YOUR OBJECTIVE. Repeat the line that contains "ATOM 78 N N" exactly, along with each following line up to and including the last line of the entries.

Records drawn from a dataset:
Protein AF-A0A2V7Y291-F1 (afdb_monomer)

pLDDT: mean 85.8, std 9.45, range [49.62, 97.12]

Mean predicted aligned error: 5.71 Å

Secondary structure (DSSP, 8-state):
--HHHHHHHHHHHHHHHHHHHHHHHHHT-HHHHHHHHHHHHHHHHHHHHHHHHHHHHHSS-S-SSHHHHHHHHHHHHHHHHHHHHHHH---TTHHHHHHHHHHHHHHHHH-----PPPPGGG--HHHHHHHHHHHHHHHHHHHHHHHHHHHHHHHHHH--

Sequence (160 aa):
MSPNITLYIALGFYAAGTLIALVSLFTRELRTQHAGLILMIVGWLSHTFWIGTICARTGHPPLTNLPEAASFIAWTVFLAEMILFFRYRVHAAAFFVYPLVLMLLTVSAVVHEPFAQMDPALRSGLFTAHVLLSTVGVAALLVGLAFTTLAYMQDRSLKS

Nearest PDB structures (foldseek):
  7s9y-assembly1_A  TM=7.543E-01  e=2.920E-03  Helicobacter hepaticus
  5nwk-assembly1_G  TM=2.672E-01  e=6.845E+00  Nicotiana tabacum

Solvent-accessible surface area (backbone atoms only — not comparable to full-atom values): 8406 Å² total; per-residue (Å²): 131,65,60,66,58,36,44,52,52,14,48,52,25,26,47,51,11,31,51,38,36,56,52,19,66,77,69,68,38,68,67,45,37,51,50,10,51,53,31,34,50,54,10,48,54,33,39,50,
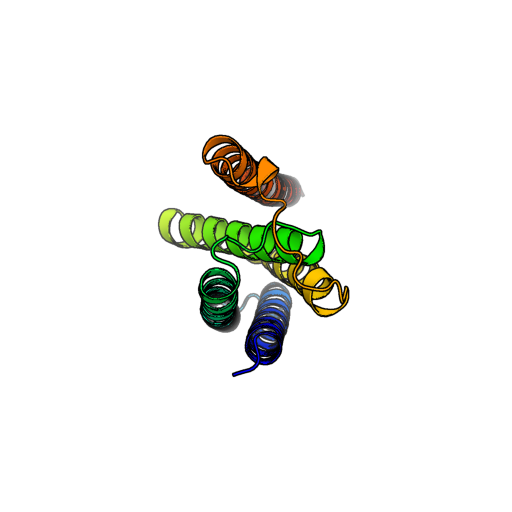51,30,50,50,56,45,26,74,72,70,77,44,75,59,62,73,48,68,35,36,34,33,33,47,35,22,54,48,33,51,52,51,50,52,52,46,30,74,75,65,66,55,70,72,52,53,75,52,50,36,56,49,32,39,51,29,40,46,47,30,74,68,48,87,69,76,89,62,78,74,53,79,88,62,71,41,72,65,52,53,50,50,53,52,53,49,42,53,50,53,26,52,51,54,50,50,52,43,52,51,54,51,52,53,53,50,57,55,63,74,76,106

Radius of gyration: 16.84 Å; Cα contacts (8 Å, |Δi|>4): 169; chains: 1; bounding box: 42×33×44 Å

Structure (mmCIF, N/CA/C/O backbone):
data_AF-A0A2V7Y291-F1
#
_entry.id   AF-A0A2V7Y291-F1
#
loop_
_atom_site.group_PDB
_atom_site.id
_atom_site.type_symbol
_atom_site.label_atom_id
_atom_site.label_alt_id
_atom_site.label_comp_id
_atom_site.label_asym_id
_atom_site.label_entity_id
_atom_site.label_seq_id
_atom_site.pdbx_PDB_ins_code
_atom_site.Cartn_x
_atom_site.Cartn_y
_atom_site.Cartn_z
_atom_site.occupancy
_atom_site.B_iso_or_equiv
_atom_site.auth_seq_id
_atom_site.auth_comp_id
_atom_site.auth_asym_id
_atom_site.auth_atom_id
_atom_site.pdbx_PDB_model_num
ATOM 1 N N . MET A 1 1 ? 8.300 -18.136 -11.241 1.00 49.62 1 MET A N 1
ATOM 2 C CA . MET A 1 1 ? 6.827 -18.023 -11.141 1.00 49.62 1 MET A CA 1
ATOM 3 C C . MET A 1 1 ? 6.338 -17.019 -12.174 1.00 49.62 1 MET A C 1
ATOM 5 O O . MET A 1 1 ? 7.038 -16.039 -12.418 1.00 49.62 1 MET A O 1
ATOM 9 N N . SER A 1 2 ? 5.205 -17.274 -12.831 1.00 59.53 2 SER A N 1
ATOM 10 C CA . SER A 1 2 ? 4.560 -16.267 -13.682 1.00 59.53 2 SER A CA 1
ATOM 11 C C . SER A 1 2 ? 4.097 -15.100 -12.799 1.00 59.53 2 SER A C 1
ATOM 13 O O . SER A 1 2 ? 3.485 -15.373 -11.764 1.00 59.53 2 SER A O 1
ATOM 15 N N . PRO A 1 3 ? 4.360 -13.831 -13.171 1.00 63.94 3 PRO A N 1
ATOM 16 C CA . PRO A 1 3 ? 3.995 -12.665 -12.358 1.00 63.94 3 PRO A CA 1
ATOM 17 C C . PRO A 1 3 ? 2.529 -12.713 -11.908 1.00 63.94 3 PRO A C 1
ATOM 19 O O . PRO A 1 3 ? 2.211 -12.487 -10.747 1.00 63.94 3 PRO A O 1
ATOM 22 N N . ASN A 1 4 ? 1.638 -13.155 -12.790 1.00 77.81 4 ASN A N 1
ATOM 23 C CA . ASN A 1 4 ? 0.201 -13.190 -12.533 1.00 77.81 4 ASN A CA 1
ATOM 24 C C . ASN A 1 4 ? -0.189 -14.024 -11.296 1.00 77.81 4 ASN A C 1
ATOM 26 O O . ASN A 1 4 ? -1.119 -13.651 -10.593 1.00 77.81 4 ASN A O 1
ATOM 30 N N . ILE A 1 5 ? 0.539 -15.101 -10.962 1.00 84.88 5 ILE A N 1
ATOM 31 C CA . ILE A 1 5 ? 0.203 -15.938 -9.792 1.00 84.88 5 ILE A CA 1
ATOM 32 C C . ILE A 1 5 ? 0.353 -15.138 -8.497 1.00 84.88 5 ILE A C 1
ATOM 34 O O . ILE A 1 5 ? -0.531 -15.167 -7.646 1.00 84.88 5 ILE A O 1
ATOM 38 N N . THR A 1 6 ? 1.453 -14.401 -8.348 1.00 87.88 6 THR A N 1
ATOM 39 C CA . THR A 1 6 ? 1.702 -13.609 -7.140 1.00 87.88 6 THR A CA 1
ATOM 40 C C . THR A 1 6 ? 0.678 -12.481 -6.996 1.00 87.88 6 THR A C 1
ATOM 42 O O . THR A 1 6 ? 0.234 -12.205 -5.883 1.00 87.88 6 THR A O 1
ATOM 45 N N . LEU A 1 7 ? 0.245 -11.881 -8.111 1.00 89.38 7 LEU A N 1
ATOM 46 C CA . LEU A 1 7 ? -0.825 -10.883 -8.113 1.00 89.38 7 LEU A CA 1
ATOM 47 C C . LEU A 1 7 ? -2.154 -11.471 -7.617 1.00 89.38 7 LEU A C 1
ATOM 49 O O . LEU A 1 7 ? -2.794 -10.877 -6.755 1.00 89.38 7 LEU A O 1
ATOM 53 N N . TYR A 1 8 ? -2.550 -12.652 -8.103 1.00 92.12 8 TYR A N 1
ATOM 54 C CA . TYR A 1 8 ? -3.783 -13.305 -7.648 1.00 92.12 8 TYR A CA 1
ATOM 55 C C . TYR A 1 8 ? -3.710 -13.757 -6.186 1.00 92.12 8 TYR A C 1
ATOM 57 O O . TYR A 1 8 ? -4.710 -13.683 -5.475 1.00 92.12 8 TYR A O 1
ATOM 65 N N . ILE A 1 9 ? -2.532 -14.170 -5.708 1.00 93.75 9 ILE A N 1
ATOM 66 C CA . ILE A 1 9 ? -2.309 -14.454 -4.284 1.00 93.75 9 ILE A CA 1
ATOM 67 C C . ILE A 1 9 ? -2.511 -13.179 -3.454 1.00 93.75 9 ILE A C 1
ATOM 69 O O . ILE A 1 9 ? -3.251 -13.202 -2.471 1.00 93.75 9 ILE A O 1
ATOM 73 N N . ALA A 1 10 ? -1.910 -12.059 -3.871 1.00 95.25 10 ALA A N 1
ATOM 74 C CA . ALA A 1 10 ? -2.105 -10.767 -3.217 1.00 95.25 10 ALA A CA 1
ATOM 75 C C . ALA A 1 10 ? -3.586 -10.356 -3.203 1.00 95.25 10 ALA A C 1
ATOM 77 O O . ALA A 1 10 ? -4.101 -9.952 -2.163 1.00 95.25 10 ALA A O 1
ATOM 78 N N . LEU A 1 11 ? -4.286 -10.540 -4.326 1.00 95.31 11 LEU A N 1
ATOM 79 C CA . LEU A 1 11 ? -5.716 -10.267 -4.451 1.00 95.31 11 LEU A CA 1
ATOM 80 C C . LEU A 1 11 ? -6.552 -11.119 -3.490 1.00 95.31 11 LEU A C 1
ATOM 82 O O . LEU A 1 11 ? -7.429 -10.584 -2.818 1.00 95.31 11 LEU A O 1
ATOM 86 N N . GLY A 1 12 ? -6.262 -12.418 -3.381 1.00 96.25 12 GLY A N 1
ATOM 87 C CA . GLY A 1 12 ? -6.946 -13.313 -2.446 1.00 96.25 12 GLY A CA 1
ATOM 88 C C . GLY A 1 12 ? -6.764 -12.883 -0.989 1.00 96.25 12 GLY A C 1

WRITTEN ANSWER.
ATOM 78 N N . LEU A 1 11 ? -4.286 -10.540 -4.326 1.00 95.31 11 LEU A N 1
ATOM 79 C CA . LEU A 1 11 ? -5.716 -10.267 -4.451 1.00 95.31 11 LEU A CA 1
ATOM 80 C C . LEU A 1 11 ? -6.552 -11.119 -3.490 1.00 95.31 11 LEU A C 1
ATOM 82 O O . LEU A 1 11 ? -7.429 -10.584 -2.818 1.00 95.31 11 LEU A O 1
ATOM 86 N N . GLY A 1 12 ? -6.262 -12.418 -3.381 1.00 96.25 12 GLY A N 1
ATOM 87 C CA . GLY A 1 12 ? -6.946 -13.313 -2.446 1.00 96.25 12 GLY A CA 1
ATOM 88 C C . GLY A 1 12 ? -6.764 -12.883 -0.989 1.00 96.25 12 GLY A C 1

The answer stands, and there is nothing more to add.